Cachise county occupies the extreme south-eastern corner of the Territory. It was organized in 1881, from a portion of Pima county. It is bounded on the south by Sonora, on the west by Pima, on the north by Graham, and on the east by New Mexico. The massive chain of the Chiricahua runs through the county in the east, while the Huachuca, the Whetstone, the Dragoon, the Mule mountains, and the Galiuro ranges cross it from the north to south, in the west. All of these mountains are covered with pine, oak, and juniper, while the broad valleys that lie between, and the rolling table lands bear a generous growth of nutritious grasses. The San Pedro flows through the county from its southern to its northern boundary, carrying sufficient water to irrigate the rich and fertile valley that stretches along its banks. To the east of the Chiricahua range is the great valley of the San Simon, an immense extent of fine grazing land, with water to be found along its entire extent, within a few feet of the surface. The mountain ranges of Cachise are well watered, while the wonderful richness of their mineral deposits has attracted the attention of the entire country.

YUMA

Yuma county, which comprises the south-western portion of the Territory, is bounded on the west by the Colorado river, on the north by Mohave, on the east by Maricopa and Pima, and on the south by Sonora. The Gila river flows through the county for nearly 100 miles, making in its course a fine valley, which is susceptible of high cultivation.

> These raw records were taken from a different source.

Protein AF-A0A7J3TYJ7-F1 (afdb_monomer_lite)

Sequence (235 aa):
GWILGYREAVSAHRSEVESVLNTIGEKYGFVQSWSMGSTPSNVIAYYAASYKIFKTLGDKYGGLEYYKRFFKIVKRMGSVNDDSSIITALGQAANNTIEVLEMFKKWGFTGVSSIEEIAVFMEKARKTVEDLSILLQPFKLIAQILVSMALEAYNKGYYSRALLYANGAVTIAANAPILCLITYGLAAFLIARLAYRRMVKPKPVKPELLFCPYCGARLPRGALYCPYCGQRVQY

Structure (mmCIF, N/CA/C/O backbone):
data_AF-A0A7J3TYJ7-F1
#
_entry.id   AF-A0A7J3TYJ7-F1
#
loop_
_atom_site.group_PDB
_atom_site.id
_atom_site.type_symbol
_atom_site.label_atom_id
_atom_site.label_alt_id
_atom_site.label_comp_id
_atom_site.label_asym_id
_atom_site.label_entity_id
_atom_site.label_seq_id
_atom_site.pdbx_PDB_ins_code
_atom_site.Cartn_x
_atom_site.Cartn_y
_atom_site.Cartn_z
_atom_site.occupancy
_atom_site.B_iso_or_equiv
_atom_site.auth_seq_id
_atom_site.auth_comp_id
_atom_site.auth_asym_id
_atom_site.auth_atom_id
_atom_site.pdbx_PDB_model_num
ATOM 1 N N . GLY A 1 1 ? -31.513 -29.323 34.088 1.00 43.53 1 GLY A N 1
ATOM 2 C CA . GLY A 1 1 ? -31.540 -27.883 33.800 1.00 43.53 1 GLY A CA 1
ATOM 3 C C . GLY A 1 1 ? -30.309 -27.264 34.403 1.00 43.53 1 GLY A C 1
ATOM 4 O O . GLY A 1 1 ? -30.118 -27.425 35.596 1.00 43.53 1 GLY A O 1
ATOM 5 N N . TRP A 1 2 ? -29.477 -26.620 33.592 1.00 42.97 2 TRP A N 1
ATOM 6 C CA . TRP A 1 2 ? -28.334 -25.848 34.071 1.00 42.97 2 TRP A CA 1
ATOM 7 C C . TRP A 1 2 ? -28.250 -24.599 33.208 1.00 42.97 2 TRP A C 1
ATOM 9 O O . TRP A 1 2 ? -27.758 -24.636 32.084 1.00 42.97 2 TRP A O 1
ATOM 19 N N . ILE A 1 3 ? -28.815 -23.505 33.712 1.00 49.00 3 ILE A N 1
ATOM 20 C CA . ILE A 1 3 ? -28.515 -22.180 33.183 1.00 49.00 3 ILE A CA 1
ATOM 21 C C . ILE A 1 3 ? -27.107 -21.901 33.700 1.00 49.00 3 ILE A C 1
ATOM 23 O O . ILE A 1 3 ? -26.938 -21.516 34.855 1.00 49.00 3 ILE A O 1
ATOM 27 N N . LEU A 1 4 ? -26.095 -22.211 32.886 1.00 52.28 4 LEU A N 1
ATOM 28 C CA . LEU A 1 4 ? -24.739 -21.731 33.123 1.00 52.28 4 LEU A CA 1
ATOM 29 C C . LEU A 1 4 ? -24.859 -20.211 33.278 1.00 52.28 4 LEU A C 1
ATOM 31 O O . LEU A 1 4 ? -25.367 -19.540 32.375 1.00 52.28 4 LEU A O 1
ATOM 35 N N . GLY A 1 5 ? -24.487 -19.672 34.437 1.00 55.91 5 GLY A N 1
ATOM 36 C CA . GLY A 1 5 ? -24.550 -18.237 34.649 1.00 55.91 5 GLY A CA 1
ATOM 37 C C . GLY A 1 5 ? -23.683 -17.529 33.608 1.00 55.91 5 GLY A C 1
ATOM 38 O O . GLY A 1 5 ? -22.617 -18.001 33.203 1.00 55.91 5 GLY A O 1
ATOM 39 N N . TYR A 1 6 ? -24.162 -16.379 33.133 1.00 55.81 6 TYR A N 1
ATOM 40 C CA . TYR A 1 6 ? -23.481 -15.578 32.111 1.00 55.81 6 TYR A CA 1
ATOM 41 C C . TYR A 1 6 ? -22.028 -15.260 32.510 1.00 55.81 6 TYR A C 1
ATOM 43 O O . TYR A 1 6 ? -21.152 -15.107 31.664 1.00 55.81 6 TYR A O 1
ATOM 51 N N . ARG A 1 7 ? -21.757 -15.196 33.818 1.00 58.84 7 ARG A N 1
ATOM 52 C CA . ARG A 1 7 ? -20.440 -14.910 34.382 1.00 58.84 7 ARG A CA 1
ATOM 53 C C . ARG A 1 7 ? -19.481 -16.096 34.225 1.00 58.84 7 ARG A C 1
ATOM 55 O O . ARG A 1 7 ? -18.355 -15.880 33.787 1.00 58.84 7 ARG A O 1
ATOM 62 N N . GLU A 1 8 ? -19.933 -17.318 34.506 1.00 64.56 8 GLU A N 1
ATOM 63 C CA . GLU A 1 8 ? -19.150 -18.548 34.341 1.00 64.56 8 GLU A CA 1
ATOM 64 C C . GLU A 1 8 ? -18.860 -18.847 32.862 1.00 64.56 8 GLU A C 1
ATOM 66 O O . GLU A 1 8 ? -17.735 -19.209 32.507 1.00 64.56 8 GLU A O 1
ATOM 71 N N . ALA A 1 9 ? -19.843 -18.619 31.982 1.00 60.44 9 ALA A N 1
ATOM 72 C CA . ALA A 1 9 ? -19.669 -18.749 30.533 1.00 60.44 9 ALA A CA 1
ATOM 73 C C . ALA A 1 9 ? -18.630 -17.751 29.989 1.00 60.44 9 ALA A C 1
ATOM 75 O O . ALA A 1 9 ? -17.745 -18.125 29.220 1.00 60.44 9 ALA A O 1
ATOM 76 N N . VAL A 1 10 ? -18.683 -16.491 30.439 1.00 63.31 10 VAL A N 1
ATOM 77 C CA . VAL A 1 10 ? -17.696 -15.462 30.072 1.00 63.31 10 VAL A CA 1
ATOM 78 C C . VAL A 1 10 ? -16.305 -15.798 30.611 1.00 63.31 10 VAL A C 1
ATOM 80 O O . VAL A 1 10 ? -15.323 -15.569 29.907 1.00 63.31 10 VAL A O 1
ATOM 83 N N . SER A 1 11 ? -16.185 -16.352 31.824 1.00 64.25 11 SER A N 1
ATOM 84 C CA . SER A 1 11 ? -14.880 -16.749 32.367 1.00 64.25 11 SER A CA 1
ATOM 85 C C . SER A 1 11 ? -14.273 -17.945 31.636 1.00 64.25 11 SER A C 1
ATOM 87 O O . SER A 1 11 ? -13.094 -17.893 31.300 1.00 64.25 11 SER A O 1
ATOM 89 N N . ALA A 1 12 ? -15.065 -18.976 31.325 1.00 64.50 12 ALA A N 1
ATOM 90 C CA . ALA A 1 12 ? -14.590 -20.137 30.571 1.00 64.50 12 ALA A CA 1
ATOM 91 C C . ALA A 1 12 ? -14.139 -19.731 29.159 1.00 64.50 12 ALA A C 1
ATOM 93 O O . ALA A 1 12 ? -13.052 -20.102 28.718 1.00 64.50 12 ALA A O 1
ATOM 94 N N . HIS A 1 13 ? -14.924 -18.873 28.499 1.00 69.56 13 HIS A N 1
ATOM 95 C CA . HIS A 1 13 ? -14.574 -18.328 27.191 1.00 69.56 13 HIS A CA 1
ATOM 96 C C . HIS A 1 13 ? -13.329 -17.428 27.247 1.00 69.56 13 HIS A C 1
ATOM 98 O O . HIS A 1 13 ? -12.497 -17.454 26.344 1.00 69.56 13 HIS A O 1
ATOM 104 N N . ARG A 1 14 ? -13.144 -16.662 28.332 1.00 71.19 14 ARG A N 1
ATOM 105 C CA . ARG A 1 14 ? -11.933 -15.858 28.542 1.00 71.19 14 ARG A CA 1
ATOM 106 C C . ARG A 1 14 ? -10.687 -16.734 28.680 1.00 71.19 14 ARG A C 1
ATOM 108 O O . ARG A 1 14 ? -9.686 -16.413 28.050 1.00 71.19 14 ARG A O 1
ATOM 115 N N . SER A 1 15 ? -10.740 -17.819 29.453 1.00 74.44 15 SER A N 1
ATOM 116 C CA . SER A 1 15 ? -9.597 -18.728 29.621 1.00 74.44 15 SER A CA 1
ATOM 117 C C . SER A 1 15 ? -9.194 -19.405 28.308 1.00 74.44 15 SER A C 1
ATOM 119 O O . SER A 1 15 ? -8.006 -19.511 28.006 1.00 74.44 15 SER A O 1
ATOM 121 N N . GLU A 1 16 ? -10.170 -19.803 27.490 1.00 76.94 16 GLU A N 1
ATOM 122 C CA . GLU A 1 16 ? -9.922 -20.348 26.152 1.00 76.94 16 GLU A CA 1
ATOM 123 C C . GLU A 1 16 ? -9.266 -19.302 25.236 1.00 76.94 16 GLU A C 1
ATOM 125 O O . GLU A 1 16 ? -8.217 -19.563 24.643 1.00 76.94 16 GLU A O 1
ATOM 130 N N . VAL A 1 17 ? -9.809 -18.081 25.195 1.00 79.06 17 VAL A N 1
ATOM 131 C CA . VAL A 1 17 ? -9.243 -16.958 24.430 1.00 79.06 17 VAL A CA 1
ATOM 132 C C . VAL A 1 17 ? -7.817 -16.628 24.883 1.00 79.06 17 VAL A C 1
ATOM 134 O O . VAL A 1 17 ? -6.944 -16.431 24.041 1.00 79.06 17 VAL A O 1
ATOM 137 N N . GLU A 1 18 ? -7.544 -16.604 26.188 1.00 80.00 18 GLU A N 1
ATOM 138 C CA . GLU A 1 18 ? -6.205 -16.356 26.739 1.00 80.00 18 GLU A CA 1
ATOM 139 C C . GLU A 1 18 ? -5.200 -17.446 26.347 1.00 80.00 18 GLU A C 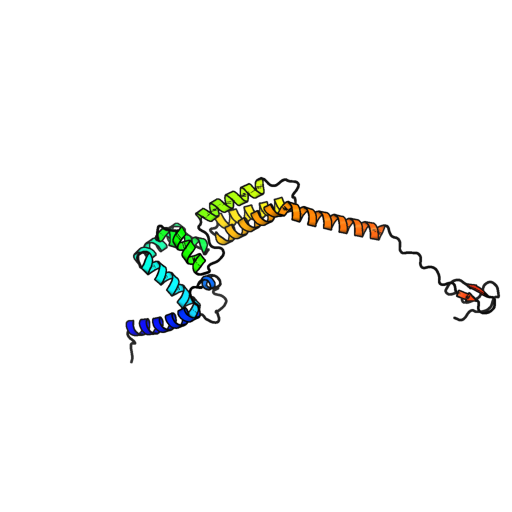1
ATOM 141 O O . GLU A 1 18 ? -4.069 -17.129 25.973 1.00 80.00 18 GLU A O 1
ATOM 146 N N . SER A 1 19 ? -5.612 -18.717 26.345 1.00 83.25 19 SER A N 1
ATOM 147 C CA . SER A 1 19 ? -4.751 -19.822 25.901 1.00 83.25 19 SER A CA 1
ATOM 148 C C . SER A 1 19 ? -4.348 -19.685 24.424 1.00 83.25 19 SER A C 1
ATOM 150 O O . SER A 1 19 ? -3.178 -19.858 24.062 1.00 83.25 19 SER A O 1
ATOM 152 N N . VAL A 1 20 ? -5.293 -19.273 23.574 1.00 83.81 20 VAL A N 1
ATOM 153 C CA . VAL A 1 20 ? -5.053 -19.038 22.147 1.00 83.81 20 VAL A CA 1
ATOM 154 C C . VAL A 1 20 ? -4.172 -17.806 21.942 1.00 83.81 20 VAL A C 1
ATOM 156 O O . VAL A 1 20 ? -3.240 -17.856 21.139 1.00 83.81 20 VAL A O 1
ATOM 159 N N . LEU A 1 21 ? -4.395 -16.733 22.710 1.00 83.44 21 LEU A N 1
ATOM 160 C CA . LEU A 1 21 ? -3.572 -15.519 22.678 1.00 83.44 21 LEU A CA 1
ATOM 161 C C . LEU A 1 21 ? -2.105 -15.800 23.024 1.00 83.44 21 LEU A C 1
ATOM 163 O O . LEU A 1 21 ? -1.214 -15.294 22.344 1.00 83.44 21 LEU A O 1
ATOM 167 N N . ASN A 1 22 ? -1.851 -16.653 24.018 1.00 83.25 22 ASN A N 1
ATOM 168 C CA . ASN A 1 22 ? -0.492 -17.067 24.376 1.00 83.25 22 ASN A CA 1
ATOM 169 C C . ASN A 1 22 ? 0.212 -17.824 23.241 1.00 83.25 22 ASN A C 1
ATOM 171 O O . ASN A 1 22 ? 1.430 -17.742 23.111 1.00 83.25 22 ASN A O 1
ATOM 175 N N . THR A 1 23 ? -0.549 -18.527 22.400 1.00 82.81 23 THR A N 1
ATOM 176 C CA . THR A 1 23 ? -0.003 -19.286 21.267 1.00 82.81 23 THR A CA 1
ATOM 177 C C . THR A 1 23 ? 0.324 -18.386 20.072 1.00 82.81 23 THR A C 1
ATOM 179 O O . THR A 1 23 ? 1.343 -18.581 19.415 1.00 82.81 23 THR A O 1
ATOM 182 N N . ILE A 1 24 ? -0.523 -17.392 19.777 1.00 81.75 24 ILE A N 1
ATOM 183 C CA . ILE A 1 24 ? -0.351 -16.506 18.608 1.00 81.75 24 ILE A CA 1
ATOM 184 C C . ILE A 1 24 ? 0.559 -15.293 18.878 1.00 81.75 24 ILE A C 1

The eastern portion of the county is composed of a high table land, with detached, rugged mountains crossing it in all directions. This table land is covered with coarse grasses, and affords excellent grazing, where water can be had. Many of the isolated ranges are known to be rich in minerals. That portion of Yuma county lying along the Colorado is traversed from north to south by parallel ranges of scorched and barren mountains, such as Castle Dome, the Plomosa, the Chocolate, and many other broken and detached ranges, nearly all of which are rich in the precious metals. Besides the farming land along the Gila, Yuma has a large and productive valley on the Colorado.